(Dataset entries)

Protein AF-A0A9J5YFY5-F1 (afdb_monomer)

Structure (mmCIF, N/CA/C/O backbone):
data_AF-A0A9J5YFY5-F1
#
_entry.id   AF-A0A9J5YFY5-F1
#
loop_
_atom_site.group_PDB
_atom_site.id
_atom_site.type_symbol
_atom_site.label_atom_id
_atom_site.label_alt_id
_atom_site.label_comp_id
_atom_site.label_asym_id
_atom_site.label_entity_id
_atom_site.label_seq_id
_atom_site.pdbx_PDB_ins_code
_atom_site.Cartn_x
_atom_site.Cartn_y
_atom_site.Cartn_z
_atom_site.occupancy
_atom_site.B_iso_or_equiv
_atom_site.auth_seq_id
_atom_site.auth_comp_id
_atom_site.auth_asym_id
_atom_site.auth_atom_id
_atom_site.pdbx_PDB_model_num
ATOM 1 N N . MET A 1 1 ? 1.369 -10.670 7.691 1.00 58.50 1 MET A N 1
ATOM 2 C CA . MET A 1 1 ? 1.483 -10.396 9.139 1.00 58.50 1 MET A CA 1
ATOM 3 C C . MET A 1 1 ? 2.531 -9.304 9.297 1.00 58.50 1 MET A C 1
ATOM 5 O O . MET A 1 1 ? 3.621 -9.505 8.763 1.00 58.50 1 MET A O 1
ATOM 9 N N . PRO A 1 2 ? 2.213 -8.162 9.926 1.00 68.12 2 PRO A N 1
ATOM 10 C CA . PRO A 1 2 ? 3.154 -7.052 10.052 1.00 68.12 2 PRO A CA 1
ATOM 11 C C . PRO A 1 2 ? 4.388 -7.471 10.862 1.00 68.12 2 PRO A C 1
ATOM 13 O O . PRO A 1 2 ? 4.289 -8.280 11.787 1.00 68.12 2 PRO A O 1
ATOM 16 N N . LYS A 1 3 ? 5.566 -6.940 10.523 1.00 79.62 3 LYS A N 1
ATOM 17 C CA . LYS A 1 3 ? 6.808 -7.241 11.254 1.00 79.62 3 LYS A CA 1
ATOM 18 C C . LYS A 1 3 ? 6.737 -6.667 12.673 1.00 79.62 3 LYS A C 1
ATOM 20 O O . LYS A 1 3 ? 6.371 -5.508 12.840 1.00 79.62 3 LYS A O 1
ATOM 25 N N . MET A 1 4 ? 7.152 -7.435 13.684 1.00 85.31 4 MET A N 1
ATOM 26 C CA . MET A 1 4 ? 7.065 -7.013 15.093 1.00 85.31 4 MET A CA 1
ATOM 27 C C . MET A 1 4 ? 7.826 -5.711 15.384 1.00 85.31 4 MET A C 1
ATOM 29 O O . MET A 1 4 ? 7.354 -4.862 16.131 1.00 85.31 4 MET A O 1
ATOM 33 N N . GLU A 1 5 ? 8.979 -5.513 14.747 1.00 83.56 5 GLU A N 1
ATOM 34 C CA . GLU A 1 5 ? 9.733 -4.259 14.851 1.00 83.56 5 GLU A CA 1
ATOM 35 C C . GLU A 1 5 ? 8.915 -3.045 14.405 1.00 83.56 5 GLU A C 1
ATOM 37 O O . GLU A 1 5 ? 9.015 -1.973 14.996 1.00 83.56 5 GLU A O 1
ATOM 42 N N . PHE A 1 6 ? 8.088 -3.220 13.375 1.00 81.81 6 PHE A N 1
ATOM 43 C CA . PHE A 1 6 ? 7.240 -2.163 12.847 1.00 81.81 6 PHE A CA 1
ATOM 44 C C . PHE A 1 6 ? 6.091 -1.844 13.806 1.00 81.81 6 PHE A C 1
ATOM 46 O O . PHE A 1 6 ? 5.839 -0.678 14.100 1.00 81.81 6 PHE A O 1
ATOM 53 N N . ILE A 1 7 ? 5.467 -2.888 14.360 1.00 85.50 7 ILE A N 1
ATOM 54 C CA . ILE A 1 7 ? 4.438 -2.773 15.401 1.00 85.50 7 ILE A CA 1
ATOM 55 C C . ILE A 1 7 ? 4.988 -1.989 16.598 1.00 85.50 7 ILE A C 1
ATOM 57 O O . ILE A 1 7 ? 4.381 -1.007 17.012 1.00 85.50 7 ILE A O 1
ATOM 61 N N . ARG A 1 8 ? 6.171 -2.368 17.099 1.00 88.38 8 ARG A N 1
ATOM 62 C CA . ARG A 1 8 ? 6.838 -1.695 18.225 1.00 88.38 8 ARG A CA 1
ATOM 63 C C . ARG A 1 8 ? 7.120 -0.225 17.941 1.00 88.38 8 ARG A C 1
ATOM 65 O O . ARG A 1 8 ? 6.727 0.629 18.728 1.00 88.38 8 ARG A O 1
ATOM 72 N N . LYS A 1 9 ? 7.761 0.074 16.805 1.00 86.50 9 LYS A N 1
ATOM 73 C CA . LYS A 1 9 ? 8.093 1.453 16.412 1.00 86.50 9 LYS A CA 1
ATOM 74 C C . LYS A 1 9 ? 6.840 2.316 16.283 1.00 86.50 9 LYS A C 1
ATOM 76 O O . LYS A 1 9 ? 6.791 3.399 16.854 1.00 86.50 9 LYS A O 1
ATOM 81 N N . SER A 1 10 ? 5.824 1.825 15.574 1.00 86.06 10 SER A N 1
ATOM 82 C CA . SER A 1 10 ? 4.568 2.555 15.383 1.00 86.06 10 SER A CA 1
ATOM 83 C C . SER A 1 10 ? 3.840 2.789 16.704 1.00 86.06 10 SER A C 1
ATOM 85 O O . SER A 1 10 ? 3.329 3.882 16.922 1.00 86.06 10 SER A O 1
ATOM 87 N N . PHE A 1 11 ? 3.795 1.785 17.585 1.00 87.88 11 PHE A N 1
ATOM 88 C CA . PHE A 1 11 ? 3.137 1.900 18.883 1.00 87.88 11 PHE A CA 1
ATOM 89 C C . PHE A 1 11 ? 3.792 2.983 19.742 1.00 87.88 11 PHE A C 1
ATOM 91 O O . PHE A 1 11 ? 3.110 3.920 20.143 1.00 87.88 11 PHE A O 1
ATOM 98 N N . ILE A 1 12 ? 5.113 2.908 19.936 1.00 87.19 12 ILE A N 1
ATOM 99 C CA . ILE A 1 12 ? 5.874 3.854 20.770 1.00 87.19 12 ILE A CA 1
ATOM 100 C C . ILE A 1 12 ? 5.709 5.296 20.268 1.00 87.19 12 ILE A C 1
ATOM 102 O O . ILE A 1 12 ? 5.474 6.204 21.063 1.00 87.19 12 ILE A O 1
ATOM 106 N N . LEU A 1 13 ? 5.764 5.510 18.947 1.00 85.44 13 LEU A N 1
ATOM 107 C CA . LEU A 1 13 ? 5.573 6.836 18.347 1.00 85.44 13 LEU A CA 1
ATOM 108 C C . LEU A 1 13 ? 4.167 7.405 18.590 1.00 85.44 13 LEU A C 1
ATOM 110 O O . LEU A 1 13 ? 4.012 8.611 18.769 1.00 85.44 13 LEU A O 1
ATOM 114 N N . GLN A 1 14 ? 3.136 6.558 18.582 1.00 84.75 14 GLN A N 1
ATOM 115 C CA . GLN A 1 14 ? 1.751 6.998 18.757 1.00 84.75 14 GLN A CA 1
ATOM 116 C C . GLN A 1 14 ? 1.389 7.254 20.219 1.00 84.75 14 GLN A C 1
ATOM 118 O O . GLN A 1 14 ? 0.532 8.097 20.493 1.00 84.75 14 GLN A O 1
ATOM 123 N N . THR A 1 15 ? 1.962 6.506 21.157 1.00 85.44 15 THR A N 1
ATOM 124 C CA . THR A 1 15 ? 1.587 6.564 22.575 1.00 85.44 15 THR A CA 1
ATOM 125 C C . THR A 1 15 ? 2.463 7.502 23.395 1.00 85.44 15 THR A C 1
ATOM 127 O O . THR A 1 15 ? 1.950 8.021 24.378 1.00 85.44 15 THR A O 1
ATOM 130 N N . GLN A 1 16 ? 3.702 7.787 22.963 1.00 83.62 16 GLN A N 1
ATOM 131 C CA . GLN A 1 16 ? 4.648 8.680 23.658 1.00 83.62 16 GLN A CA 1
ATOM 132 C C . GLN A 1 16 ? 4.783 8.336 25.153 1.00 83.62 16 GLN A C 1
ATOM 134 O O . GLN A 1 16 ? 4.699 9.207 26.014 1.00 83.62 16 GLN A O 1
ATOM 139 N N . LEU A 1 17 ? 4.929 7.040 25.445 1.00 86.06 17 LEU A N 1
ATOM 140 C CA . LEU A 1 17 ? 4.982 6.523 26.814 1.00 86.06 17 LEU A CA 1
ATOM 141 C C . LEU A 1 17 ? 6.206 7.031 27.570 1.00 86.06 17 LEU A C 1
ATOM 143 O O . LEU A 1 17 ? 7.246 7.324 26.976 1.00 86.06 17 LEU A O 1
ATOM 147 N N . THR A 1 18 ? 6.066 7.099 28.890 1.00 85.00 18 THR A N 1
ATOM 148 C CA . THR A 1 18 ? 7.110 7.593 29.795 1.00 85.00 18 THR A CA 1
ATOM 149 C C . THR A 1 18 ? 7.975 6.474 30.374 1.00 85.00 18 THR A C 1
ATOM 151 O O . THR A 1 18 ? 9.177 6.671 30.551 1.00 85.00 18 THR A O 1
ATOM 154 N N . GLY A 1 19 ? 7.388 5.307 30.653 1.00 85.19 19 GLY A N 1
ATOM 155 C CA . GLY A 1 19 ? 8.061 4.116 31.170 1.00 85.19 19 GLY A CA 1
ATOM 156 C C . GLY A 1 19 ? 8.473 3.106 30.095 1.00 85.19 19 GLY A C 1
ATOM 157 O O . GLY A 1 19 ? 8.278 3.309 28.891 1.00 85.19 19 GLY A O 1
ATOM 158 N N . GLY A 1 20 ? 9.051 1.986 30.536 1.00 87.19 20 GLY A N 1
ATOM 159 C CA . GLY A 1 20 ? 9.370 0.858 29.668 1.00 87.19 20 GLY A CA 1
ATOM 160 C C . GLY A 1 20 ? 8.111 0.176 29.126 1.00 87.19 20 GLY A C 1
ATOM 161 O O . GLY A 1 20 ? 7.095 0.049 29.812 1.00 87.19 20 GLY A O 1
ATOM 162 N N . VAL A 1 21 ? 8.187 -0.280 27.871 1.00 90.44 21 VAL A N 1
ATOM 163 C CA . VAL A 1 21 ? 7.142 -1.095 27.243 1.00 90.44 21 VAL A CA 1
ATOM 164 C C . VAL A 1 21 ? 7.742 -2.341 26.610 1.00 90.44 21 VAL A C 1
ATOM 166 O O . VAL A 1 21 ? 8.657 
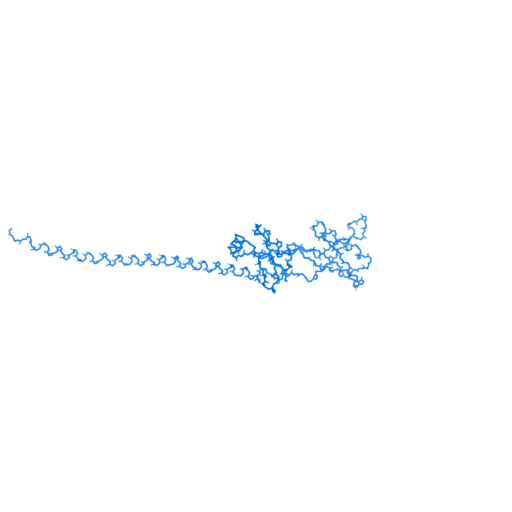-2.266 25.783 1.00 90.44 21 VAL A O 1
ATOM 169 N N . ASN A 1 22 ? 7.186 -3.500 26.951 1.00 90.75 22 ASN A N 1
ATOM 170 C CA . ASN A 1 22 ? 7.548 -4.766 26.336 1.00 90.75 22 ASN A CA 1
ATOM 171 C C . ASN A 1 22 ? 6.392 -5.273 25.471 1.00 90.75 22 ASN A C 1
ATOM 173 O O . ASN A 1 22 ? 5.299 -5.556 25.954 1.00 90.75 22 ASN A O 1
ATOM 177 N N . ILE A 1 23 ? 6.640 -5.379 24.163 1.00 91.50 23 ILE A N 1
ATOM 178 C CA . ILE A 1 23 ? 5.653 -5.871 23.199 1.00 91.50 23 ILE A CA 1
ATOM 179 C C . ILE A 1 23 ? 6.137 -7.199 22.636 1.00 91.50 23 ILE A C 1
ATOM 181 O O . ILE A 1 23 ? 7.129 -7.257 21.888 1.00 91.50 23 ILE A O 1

> _TASK BRIEF_
Extract exactly the lines from the one containing "-2.266 25.783 1.00 90.44 21 VAL A O 1" through the last line of the records above, both included, and leave out the pictures.

> _TASK RESPONSE_
-2.266 25.783 1.00 90.44 21 VAL A O 1
ATOM 169 N N . ASN A 1 22 ? 7.186 -3.500 26.951 1.00 90.75 22 ASN A N 1
ATOM 170 C CA . ASN A 1 22 ? 7.548 -4.766 26.336 1.00 90.75 22 ASN A CA 1
ATOM 171 C C . ASN A 1 22 ? 6.392 -5.273 25.471 1.00 90.75 22 ASN A C 1
ATOM 173 O O . ASN A 1 22 ? 5.299 -5.556 25.954 1.00 90.75 22 ASN A O 1
ATOM 177 N N . ILE A 1 23 ? 6.640 -5.379 24.163 1.00 91.50 23 ILE A N 1
ATOM 178 C CA . ILE A 1 23 ? 5.653 -5.871 23.199 1.00 91.50 23 ILE A CA 1
ATOM 179 C C . ILE A 1 23 ? 6.137 -7.199 22.636 1.00 91.50 23 ILE A C 1
ATOM 181 O O . ILE A 1 23 ? 7.129 -7.257 21.888 1.00 91.50 23 ILE A O 1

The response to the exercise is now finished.